The GBP/USD pair is trading flat near 1.3330 during Asian trading hours on Friday. Traders prefer to wait on the sidelines before the release of the headline US inflation report later on Friday. The delayed US Personal Consumption Expenditures (PCE) price index report for September could provide some hints about the path of the US interest rate.
Meanwhile, rising bets on an interest rate cut by the US Federal Reserve next week could weigh on the US dollar and create tailwinds for the major pair. According to the CME FedWatch tool, interest rate futures traders expect a roughly 89% chance of the federal funds rate being cut by a quarter of a percentage point by the Fed at its December meeting, to 3.50%-3.75%, up from just 63% a month ago.

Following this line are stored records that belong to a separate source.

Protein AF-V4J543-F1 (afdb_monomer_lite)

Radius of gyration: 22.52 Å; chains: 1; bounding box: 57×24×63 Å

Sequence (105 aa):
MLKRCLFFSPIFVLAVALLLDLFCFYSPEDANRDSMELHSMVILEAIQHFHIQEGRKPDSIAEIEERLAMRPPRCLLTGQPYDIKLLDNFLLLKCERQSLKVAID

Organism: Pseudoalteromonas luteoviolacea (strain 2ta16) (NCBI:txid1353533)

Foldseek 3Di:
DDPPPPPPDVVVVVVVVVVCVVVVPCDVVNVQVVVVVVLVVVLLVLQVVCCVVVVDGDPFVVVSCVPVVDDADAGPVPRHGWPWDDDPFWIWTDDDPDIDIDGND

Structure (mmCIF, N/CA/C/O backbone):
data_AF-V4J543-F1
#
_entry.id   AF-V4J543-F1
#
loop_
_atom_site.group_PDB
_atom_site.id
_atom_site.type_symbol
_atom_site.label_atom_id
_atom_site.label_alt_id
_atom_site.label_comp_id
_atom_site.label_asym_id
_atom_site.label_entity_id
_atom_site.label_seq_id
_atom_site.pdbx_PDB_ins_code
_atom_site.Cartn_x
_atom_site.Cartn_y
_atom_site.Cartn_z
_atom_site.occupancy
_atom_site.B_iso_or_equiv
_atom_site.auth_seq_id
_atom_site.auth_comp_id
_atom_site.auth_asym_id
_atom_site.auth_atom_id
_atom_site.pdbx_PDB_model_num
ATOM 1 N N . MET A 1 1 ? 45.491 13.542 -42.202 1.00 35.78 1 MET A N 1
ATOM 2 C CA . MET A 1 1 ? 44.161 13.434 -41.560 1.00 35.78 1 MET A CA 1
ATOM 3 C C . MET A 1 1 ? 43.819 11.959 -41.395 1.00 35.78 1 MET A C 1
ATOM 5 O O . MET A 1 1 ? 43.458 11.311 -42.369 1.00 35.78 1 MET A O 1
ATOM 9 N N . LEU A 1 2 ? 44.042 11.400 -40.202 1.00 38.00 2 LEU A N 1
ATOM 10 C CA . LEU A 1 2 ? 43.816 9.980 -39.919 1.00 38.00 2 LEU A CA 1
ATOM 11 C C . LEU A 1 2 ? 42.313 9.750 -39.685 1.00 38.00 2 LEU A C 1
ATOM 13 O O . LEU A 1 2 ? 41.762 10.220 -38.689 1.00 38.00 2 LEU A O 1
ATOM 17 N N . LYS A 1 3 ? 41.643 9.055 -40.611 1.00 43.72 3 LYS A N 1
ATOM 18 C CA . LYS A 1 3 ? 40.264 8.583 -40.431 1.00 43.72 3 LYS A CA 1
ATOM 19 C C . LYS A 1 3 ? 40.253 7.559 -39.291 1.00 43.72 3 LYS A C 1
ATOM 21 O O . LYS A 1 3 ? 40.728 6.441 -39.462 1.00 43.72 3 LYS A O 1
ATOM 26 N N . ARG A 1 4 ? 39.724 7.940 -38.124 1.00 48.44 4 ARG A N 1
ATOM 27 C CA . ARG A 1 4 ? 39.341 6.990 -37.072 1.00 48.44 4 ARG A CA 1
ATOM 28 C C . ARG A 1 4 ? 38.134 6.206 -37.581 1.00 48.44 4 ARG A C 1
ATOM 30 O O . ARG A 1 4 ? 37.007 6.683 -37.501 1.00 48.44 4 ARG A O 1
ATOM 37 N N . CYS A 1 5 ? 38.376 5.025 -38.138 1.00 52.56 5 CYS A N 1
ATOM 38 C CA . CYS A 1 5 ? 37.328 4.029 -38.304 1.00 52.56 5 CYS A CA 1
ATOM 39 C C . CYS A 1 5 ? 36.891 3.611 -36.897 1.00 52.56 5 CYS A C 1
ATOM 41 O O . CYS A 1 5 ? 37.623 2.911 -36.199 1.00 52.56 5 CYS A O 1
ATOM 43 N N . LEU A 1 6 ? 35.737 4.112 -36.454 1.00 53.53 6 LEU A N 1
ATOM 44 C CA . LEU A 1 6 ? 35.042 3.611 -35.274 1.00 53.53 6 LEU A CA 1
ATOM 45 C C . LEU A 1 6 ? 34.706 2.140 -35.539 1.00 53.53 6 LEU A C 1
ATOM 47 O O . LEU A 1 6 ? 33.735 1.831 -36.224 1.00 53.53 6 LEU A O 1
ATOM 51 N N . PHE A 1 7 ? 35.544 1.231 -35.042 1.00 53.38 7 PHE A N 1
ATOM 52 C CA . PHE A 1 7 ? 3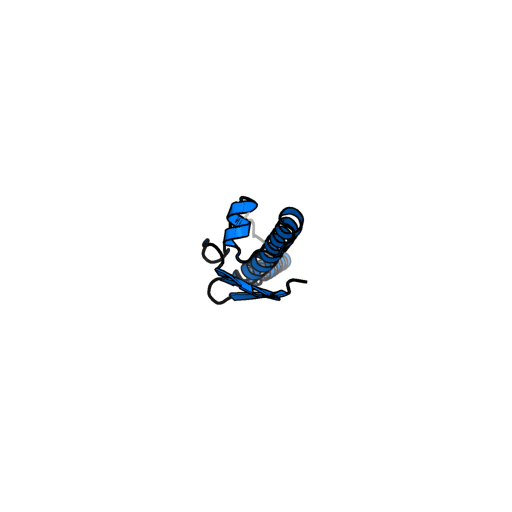5.198 -0.180 -34.944 1.00 53.38 7 PHE A CA 1
ATOM 53 C C . PHE A 1 7 ? 34.062 -0.292 -33.926 1.00 53.38 7 PHE A C 1
ATOM 55 O O . PHE A 1 7 ? 34.295 -0.294 -32.719 1.00 53.38 7 PHE A O 1
ATOM 62 N N . PHE A 1 8 ? 32.825 -0.365 -34.416 1.00 56.88 8 PHE A N 1
ATOM 63 C CA . PHE A 1 8 ? 31.718 -0.925 -33.650 1.00 56.88 8 PHE A CA 1
ATOM 64 C C . PHE A 1 8 ? 32.064 -2.398 -33.419 1.00 56.88 8 PHE A C 1
ATOM 66 O O . PHE A 1 8 ? 31.879 -3.240 -34.298 1.00 56.88 8 PHE A O 1
ATOM 73 N N . SER A 1 9 ? 32.694 -2.702 -32.283 1.00 70.88 9 SER A N 1
ATOM 74 C CA . SER A 1 9 ? 33.002 -4.085 -31.945 1.00 70.88 9 SER A CA 1
ATOM 75 C C . SER A 1 9 ? 31.680 -4.823 -31.704 1.00 70.88 9 SER A C 1
ATOM 77 O O . SER A 1 9 ? 30.749 -4.246 -31.136 1.00 70.88 9 SER A O 1
ATOM 79 N N . PRO A 1 10 ? 31.562 -6.099 -32.098 1.00 69.19 10 PRO A N 1
ATOM 80 C CA . PRO A 1 10 ? 30.378 -6.894 -31.783 1.00 69.19 10 PRO A CA 1
ATOM 81 C C . PRO A 1 10 ? 30.099 -6.936 -30.272 1.00 69.19 10 PRO A C 1
ATOM 83 O O . PRO A 1 10 ? 28.946 -7.015 -29.875 1.00 69.19 10 PRO A O 1
ATOM 86 N N . ILE A 1 11 ? 31.128 -6.767 -29.432 1.00 76.38 11 ILE A N 1
ATOM 87 C CA . ILE A 1 11 ? 31.006 -6.607 -27.975 1.00 76.38 11 ILE A CA 1
ATOM 88 C C . ILE A 1 11 ? 30.236 -5.329 -27.612 1.00 76.38 11 ILE A C 1
ATOM 90 O O . ILE A 1 11 ? 29.385 -5.365 -26.731 1.00 76.38 11 ILE A O 1
ATOM 94 N N . PHE A 1 12 ? 30.496 -4.208 -28.291 1.00 73.31 12 PHE A N 1
ATOM 95 C CA . PHE A 1 12 ? 29.767 -2.958 -28.069 1.00 73.31 12 PHE A CA 1
ATOM 96 C C . PHE A 1 12 ? 28.290 -3.091 -28.464 1.00 73.31 12 PHE A C 1
ATOM 98 O O . PHE A 1 12 ? 27.418 -2.649 -27.722 1.00 73.31 12 PHE A O 1
ATOM 105 N N . VAL A 1 13 ? 27.994 -3.761 -29.583 1.00 76.88 13 VAL A N 1
ATOM 106 C CA . VAL A 1 13 ? 26.607 -4.049 -29.994 1.00 76.88 13 VAL A CA 1
ATOM 107 C C . VAL A 1 13 ? 25.915 -4.965 -28.981 1.00 76.88 13 VAL A C 1
ATOM 109 O O . VAL A 1 13 ? 24.779 -4.698 -28.602 1.00 76.88 13 VAL A O 1
ATOM 112 N N . LEU A 1 14 ? 26.611 -5.997 -28.492 1.00 73.75 14 LEU A N 1
ATOM 113 C CA . LEU A 1 14 ? 26.080 -6.919 -27.487 1.00 73.75 14 LEU A CA 1
ATOM 114 C C . LEU A 1 14 ? 25.804 -6.214 -26.151 1.00 73.75 14 LEU A C 1
ATOM 116 O O . LEU A 1 14 ? 24.773 -6.454 -25.535 1.00 73.75 14 LEU A O 1
ATOM 120 N N . ALA A 1 15 ? 26.701 -5.326 -25.715 1.00 79.50 15 ALA A N 1
ATOM 121 C CA . ALA A 1 15 ? 26.536 -4.557 -24.484 1.00 79.50 15 ALA A CA 1
ATOM 122 C C . ALA A 1 15 ? 25.353 -3.582 -24.573 1.00 79.50 15 ALA A C 1
ATOM 124 O O . ALA A 1 15 ? 24.592 -3.456 -23.618 1.00 79.50 15 ALA A O 1
ATOM 125 N N . VAL A 1 16 ? 25.162 -2.929 -25.724 1.00 74.94 16 VAL A N 1
ATOM 126 C CA . VAL A 1 16 ? 24.001 -2.059 -25.963 1.00 74.94 16 VAL A CA 1
ATOM 127 C C . VAL A 1 16 ? 22.707 -2.874 -26.041 1.00 74.94 16 VAL A C 1
ATOM 129 O O . VAL A 1 16 ? 21.704 -2.435 -25.494 1.00 74.94 16 VAL A O 1
ATOM 132 N N . ALA A 1 17 ? 22.723 -4.063 -26.651 1.00 71.56 17 ALA A N 1
ATOM 133 C CA . ALA A 1 17 ? 21.563 -4.957 -26.683 1.00 71.56 17 ALA A CA 1
ATOM 134 C C . ALA A 1 17 ? 21.183 -5.465 -25.281 1.00 71.56 17 ALA A C 1
ATOM 136 O O . ALA A 1 17 ? 20.020 -5.398 -24.911 1.00 71.56 17 ALA A O 1
ATOM 137 N N . LEU A 1 18 ? 22.165 -5.870 -24.468 1.00 69.31 18 LEU A N 1
ATOM 138 C CA . LEU A 1 18 ? 21.953 -6.257 -23.068 1.00 69.31 18 LEU A CA 1
ATOM 139 C C . LEU A 1 18 ? 21.420 -5.100 -22.216 1.00 69.31 18 LEU A C 1
ATOM 141 O O . LEU A 1 18 ? 20.556 -5.313 -21.371 1.00 69.31 18 LEU A O 1
ATOM 145 N N . LEU A 1 19 ? 21.918 -3.878 -22.435 1.00 67.38 19 LEU A N 1
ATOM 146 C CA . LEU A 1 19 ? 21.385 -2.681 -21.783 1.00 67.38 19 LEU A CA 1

On the other hand, concerns about the economic outlook in the UK and expectations of a faster-than-expected easing of monetary policy by the Bank of England may undermine the pound against the US dollar. The majority of analysts expect the Bank of England to cut interest rates to 3.75% in December, with markets likely to price in at 90%.
Technical analysis:
On the daily chart, the GBP/USD pair is trading at 1.3328. The pair holds above the 100 EMA at 1.3300, the average having stabilized after a previous decline, supporting a firmer tone. The price is hovering near the upper Bollinger band at 1.3348 with widening bands, indicating high volatility and upward pressure. The RSI at 61 shows positive momentum without overbought conditions.
Initial resistance is identified by the upper band at 1.3348, where a higher close may extend gains. Immediate support is in line with the 100 EMA at 1.3300, followed by the middle band at 1.3189 and the lower band at 1.3029. Staying above the average would keep the bias higher, while pulling back toward the middle range would slow the advance.
(Technical analysis of this story was written with the help of an artificial intelligence tool)
Frequently asked questions about the pound sterling
The British Pound (GBP) is the oldest currency in the world (886 AD) and the official currency of the United Kingdom. It is the fourth most popular foreign exchange (FX) trading unit in the world, accounting for 12% of all transactions, averaging $630 billion per day, according to data for 2022. The main trading pairs are GBP/USD, also known as “Cable”, which accounts for 11% of FX, GBP/JPY, or “Dragon” as traders know it (3%), and EUR/GBP (2%). The pound sterling is issued by the Bank of England (BoE).
The single most important factor affecting the value of the pound sterling is the monetary policy decided by the Bank of England. The Bank of England bases its decisions on whether it has achieved its primary objective of “price stability” – a stable inflation rate of around 2%. The primary tool for achieving this is adjusting interest rates. When inflation is too high, the Bank of England will try to rein it in by raising interest rates, making it more expensive for individuals and businesses to obtain credit. This is generally positive for the pound, as higher interest rates make the UK a more attractive place for global investors to put their money. When inflation falls to a very low level, it is a sign that economic growth is slowing. In this scenario, the Bank of England would consider lowering interest rates to reduce the cost of credit so that companies borrow more to invest in growth-generating projects.
Data releases measure the health of the economy and can affect the value of the British pound. Indicators such as GDP, manufacturing PMIs, services and employment can all influence the direction of the pound. A strong economy is good for the pound. Not only does it attract more foreign investment, but it may encourage the Bank of England to raise interest rates, which will directly strengthen sterling. Otherwise, if economic data is weak, the British pound is likely to fall.
Another important data release for the British Pound is the Trade Balance. This indicator measures the difference between what a country earns from its exports and what it spends on imports during a certain period. If a country produces highly sought-after exports, its currency will take full advantage of the additional demand generated by foreign buyers seeking to purchase these goods. Therefore, a positive net trade balance strengthens the currency and vice versa for a negative balance.